The food vs fuel question is an important one to be sure, but I'd suggest that it is nowhere near as black and white as you suggest. Like it or not, bioenergy crops will be part of the future. Will this impact food prices? Of course, but the more relevant question in that context is what impact will oil and natural gas have on food prices, not biofuels. To put it in perspective, California currently adds a 30 gCO2e/MJ indirect land use change penalty for corn-based ethanol under its LCFS (it's about 70 without IIRC). That puts ethanol from natural gas at slightly better than gasoline on a lifecycle basis. Many (including some folks at the EPA) are less hardass about ILUC, and think that the net effect is smaller when you include all first and second order impacts (e.g. higher grain prices --> higher meat prices --> less beef/more chicken =lower ag emissions).

In any case, I agree that you'll never replace all gasoline/diesel supply with biofuels, nor would you want to. In the Fewchur (i.e. 2030-2040), transportation energy consumption will probably be close to 80% electricity and 20% biofuels. Considering that close to 10% of the gasoline pool is already ethanol that's not much of a stretch.
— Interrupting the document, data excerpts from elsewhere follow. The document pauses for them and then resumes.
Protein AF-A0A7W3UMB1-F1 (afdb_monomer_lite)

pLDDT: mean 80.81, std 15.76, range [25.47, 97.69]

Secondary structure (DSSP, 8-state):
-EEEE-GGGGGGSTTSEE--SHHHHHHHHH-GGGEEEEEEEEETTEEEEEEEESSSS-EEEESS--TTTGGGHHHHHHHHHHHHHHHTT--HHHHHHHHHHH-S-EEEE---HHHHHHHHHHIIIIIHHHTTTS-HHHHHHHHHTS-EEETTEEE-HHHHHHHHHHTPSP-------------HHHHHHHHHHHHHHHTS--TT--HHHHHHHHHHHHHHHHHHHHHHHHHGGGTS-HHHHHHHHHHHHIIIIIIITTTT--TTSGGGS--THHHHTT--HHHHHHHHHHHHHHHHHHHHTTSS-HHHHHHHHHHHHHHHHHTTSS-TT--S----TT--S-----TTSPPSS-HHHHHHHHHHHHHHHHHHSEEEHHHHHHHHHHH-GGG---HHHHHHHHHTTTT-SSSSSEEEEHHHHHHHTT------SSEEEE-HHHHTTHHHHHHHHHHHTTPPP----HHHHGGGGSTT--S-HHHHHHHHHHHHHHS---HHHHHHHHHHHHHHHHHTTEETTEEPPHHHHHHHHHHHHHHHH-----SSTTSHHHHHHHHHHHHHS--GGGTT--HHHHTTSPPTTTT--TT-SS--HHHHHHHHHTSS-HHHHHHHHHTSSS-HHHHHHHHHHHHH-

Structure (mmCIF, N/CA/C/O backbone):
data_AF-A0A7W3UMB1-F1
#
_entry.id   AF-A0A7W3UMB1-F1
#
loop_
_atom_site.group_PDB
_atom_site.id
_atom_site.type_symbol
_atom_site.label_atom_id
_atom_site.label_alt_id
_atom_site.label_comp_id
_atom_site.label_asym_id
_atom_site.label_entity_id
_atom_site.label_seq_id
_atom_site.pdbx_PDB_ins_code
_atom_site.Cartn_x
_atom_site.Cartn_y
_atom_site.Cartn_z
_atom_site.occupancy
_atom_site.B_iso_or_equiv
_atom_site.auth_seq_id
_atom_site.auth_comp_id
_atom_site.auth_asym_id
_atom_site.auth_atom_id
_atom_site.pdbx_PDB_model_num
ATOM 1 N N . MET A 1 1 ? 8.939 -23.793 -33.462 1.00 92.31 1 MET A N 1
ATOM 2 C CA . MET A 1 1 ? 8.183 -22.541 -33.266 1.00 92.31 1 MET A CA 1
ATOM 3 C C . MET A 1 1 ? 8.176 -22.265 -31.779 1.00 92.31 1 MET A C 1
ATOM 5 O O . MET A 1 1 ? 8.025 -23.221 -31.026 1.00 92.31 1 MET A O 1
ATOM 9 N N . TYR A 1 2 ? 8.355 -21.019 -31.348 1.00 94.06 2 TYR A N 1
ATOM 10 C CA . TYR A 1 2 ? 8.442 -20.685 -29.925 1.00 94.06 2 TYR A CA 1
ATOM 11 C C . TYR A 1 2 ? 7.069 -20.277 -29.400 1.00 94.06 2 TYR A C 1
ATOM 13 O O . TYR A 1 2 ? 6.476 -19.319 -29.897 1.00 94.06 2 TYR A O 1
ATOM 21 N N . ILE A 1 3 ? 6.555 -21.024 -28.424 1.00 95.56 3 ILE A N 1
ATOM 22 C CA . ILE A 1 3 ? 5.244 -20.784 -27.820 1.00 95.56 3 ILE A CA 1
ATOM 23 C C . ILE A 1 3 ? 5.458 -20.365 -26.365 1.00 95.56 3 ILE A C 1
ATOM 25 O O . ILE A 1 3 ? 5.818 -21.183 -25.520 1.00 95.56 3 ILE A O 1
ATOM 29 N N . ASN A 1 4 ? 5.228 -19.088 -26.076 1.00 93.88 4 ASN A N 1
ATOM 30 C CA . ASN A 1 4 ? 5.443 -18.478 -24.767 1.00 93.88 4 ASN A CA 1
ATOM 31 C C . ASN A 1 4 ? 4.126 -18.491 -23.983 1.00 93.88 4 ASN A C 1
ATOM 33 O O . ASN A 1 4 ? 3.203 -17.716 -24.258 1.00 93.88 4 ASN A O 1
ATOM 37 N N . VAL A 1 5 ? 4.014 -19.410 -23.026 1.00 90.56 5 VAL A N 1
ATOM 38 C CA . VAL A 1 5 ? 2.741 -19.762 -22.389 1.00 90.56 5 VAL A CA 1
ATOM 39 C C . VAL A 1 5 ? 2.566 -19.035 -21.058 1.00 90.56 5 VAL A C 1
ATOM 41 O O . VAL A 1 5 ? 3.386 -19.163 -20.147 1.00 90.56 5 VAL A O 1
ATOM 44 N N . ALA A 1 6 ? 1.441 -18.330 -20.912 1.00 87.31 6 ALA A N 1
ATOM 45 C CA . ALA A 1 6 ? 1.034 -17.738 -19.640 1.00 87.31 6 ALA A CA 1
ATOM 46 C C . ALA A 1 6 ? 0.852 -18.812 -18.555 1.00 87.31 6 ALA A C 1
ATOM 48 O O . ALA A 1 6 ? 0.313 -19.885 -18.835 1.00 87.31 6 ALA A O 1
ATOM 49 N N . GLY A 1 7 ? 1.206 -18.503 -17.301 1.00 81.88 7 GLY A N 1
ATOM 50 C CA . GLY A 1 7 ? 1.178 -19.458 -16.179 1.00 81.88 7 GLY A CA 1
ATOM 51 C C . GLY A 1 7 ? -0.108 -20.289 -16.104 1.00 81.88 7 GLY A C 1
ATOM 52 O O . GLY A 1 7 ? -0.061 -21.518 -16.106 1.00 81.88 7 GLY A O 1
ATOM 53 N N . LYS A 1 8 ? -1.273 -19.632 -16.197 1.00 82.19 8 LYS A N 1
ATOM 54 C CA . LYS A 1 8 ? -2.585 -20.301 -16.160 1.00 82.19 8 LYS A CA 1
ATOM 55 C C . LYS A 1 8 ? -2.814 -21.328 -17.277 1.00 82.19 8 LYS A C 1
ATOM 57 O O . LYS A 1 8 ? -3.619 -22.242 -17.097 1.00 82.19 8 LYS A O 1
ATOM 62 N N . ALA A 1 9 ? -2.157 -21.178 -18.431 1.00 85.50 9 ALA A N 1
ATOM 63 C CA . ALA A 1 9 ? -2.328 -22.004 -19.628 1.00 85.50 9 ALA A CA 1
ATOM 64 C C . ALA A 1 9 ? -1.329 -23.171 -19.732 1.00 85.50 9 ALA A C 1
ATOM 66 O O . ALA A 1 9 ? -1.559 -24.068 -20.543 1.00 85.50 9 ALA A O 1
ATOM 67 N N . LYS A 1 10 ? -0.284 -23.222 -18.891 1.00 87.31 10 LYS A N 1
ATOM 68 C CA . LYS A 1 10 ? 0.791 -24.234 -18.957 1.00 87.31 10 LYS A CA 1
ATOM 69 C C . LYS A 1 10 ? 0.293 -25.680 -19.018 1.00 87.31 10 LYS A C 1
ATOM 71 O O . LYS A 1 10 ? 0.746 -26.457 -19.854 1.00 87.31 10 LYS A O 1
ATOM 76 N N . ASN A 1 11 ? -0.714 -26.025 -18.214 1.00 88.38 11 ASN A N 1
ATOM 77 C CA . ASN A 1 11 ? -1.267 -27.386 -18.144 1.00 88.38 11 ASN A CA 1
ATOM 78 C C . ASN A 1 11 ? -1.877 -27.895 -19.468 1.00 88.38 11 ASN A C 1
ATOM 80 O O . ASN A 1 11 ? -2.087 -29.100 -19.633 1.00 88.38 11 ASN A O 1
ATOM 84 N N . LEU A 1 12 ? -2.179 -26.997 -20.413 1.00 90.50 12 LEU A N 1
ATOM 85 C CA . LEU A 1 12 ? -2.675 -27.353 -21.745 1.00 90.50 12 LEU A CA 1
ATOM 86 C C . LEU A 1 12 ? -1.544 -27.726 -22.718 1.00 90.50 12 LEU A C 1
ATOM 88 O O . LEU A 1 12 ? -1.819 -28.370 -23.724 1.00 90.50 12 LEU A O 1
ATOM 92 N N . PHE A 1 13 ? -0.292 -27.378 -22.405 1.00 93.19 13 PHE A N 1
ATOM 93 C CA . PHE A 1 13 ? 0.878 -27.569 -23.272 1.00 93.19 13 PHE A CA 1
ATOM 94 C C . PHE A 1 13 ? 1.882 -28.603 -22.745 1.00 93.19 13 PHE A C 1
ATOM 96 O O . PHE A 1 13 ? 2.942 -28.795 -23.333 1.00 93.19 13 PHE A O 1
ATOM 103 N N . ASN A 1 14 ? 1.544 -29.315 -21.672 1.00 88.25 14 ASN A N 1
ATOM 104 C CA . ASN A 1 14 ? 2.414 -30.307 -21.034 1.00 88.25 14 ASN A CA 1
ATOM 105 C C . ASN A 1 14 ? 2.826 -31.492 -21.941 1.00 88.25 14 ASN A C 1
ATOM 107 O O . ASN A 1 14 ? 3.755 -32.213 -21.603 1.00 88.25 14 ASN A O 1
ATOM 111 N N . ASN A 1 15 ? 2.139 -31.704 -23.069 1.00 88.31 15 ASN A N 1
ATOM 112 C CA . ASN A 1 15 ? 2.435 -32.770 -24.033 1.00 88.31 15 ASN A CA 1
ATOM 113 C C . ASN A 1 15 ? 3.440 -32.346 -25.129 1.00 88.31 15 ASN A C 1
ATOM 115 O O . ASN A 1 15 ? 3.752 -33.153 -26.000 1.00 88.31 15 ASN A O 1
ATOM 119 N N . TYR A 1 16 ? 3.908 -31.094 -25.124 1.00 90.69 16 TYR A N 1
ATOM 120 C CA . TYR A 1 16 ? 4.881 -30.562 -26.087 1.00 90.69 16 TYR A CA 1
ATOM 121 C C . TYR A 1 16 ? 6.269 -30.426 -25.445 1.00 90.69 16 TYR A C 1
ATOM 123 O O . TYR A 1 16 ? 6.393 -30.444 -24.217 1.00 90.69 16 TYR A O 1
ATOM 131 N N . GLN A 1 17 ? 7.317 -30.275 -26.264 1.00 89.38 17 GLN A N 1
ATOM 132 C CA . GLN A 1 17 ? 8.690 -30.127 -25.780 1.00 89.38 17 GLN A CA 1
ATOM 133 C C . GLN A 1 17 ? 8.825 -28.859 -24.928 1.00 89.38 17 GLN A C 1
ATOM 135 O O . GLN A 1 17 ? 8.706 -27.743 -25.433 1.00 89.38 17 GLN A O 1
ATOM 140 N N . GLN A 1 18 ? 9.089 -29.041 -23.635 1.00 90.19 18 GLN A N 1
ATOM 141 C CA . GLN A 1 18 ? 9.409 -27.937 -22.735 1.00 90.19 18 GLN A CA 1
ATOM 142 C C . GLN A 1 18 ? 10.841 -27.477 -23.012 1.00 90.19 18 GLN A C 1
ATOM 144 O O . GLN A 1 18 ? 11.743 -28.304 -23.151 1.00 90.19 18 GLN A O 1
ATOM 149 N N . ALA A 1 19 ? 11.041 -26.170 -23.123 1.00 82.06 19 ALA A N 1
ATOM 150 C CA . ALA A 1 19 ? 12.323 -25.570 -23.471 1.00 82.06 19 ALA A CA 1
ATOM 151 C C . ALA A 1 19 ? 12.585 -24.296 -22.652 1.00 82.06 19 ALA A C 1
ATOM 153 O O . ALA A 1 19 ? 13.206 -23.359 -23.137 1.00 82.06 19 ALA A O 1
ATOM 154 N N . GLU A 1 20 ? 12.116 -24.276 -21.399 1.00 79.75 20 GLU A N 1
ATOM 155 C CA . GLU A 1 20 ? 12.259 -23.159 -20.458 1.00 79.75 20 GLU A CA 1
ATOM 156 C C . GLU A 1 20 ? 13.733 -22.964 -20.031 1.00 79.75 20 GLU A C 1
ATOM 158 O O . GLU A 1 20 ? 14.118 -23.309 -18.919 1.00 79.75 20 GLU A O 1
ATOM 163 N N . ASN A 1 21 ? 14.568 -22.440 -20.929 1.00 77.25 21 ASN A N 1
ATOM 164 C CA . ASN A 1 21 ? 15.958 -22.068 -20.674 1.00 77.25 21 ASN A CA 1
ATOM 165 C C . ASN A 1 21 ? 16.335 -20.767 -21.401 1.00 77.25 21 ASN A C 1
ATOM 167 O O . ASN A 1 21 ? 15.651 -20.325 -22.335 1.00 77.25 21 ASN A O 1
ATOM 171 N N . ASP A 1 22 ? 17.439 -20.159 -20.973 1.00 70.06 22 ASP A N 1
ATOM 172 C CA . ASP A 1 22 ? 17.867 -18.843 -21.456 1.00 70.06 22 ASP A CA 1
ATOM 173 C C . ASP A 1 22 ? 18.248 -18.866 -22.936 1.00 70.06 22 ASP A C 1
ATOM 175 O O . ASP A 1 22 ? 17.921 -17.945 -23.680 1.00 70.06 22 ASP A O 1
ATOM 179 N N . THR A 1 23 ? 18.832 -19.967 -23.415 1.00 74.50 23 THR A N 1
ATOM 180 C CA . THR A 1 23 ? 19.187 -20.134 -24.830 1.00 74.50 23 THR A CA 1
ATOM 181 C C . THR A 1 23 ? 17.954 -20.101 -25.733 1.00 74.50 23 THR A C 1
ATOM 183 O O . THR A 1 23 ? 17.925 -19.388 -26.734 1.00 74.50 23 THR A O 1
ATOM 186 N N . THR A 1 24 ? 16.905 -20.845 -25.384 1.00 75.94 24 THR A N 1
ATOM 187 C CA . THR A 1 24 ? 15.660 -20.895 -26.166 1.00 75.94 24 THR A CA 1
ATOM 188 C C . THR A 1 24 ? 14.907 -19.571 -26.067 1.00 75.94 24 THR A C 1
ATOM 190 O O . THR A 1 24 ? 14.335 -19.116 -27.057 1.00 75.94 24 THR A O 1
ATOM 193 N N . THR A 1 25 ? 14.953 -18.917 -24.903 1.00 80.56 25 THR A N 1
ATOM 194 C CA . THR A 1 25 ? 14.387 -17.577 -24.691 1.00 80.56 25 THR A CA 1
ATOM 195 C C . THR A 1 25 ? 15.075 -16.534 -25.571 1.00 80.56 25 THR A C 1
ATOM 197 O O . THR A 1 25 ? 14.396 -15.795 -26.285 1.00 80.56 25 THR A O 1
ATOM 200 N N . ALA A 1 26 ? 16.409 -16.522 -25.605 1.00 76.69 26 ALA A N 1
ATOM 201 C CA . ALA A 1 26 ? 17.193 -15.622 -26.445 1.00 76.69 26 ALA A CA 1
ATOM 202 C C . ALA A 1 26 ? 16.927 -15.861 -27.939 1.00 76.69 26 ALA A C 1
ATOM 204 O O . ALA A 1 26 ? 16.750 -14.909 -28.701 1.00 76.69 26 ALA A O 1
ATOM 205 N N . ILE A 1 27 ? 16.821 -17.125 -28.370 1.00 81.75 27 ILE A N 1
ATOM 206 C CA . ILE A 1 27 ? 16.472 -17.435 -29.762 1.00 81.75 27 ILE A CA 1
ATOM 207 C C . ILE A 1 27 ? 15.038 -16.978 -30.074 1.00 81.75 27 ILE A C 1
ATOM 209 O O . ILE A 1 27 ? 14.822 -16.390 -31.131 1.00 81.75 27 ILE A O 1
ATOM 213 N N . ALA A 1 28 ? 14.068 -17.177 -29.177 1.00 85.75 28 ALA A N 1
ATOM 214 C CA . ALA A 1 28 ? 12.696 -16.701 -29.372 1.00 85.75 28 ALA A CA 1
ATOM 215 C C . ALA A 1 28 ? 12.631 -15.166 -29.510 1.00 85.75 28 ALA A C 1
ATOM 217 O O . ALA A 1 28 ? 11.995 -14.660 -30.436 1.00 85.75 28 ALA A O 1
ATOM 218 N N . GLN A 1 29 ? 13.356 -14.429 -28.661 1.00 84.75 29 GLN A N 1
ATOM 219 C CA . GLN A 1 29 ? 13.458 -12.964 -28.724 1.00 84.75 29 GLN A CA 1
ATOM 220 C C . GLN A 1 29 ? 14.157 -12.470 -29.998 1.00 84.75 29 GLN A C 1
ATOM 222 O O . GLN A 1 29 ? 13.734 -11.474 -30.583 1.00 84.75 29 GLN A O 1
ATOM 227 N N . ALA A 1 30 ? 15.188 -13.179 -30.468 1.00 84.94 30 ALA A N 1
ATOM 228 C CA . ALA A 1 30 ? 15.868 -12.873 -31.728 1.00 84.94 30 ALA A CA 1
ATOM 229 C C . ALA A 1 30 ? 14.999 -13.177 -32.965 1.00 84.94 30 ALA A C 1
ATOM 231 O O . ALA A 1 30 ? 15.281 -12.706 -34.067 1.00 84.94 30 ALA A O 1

For a good overview on the problems with algae fuel google check out Robert Rapier's blog.

guthrie said...

Yes, concentrating on efficiency stuff leaves aside the simple fact that the only way we can make the required cuts in CO2 output is by changing the nature of our energy generation.
But in turn efficiency can greatly lower the threshold of energy required, and therefore make life easier. (Unless of course cheap easy fusion suddenly arrives courtesy of some friendly aliens)

dhogaza said...

"The sort of image that springs to my mind is Tom Fuller in West Berlin ca. 1985, pummeling the wall with his fists and whining that nobody is helping."

More accurately, pummeling the wall blaming the West for its existence, because if the West weren't attractive to those living on the far side, it would never have been built.

David B. Benson said...

Michael Tobis --- I'm not sure what you mean by "solar/thermal" (presumably for electric power), but if you mean concentrated solar thermal then that is much more expensive than alternatives, even in California's deserts.

Now there is nothing which requires societies to adopt the least expensive means; the USA has one of the most uneconomic ways of moving people around, after all.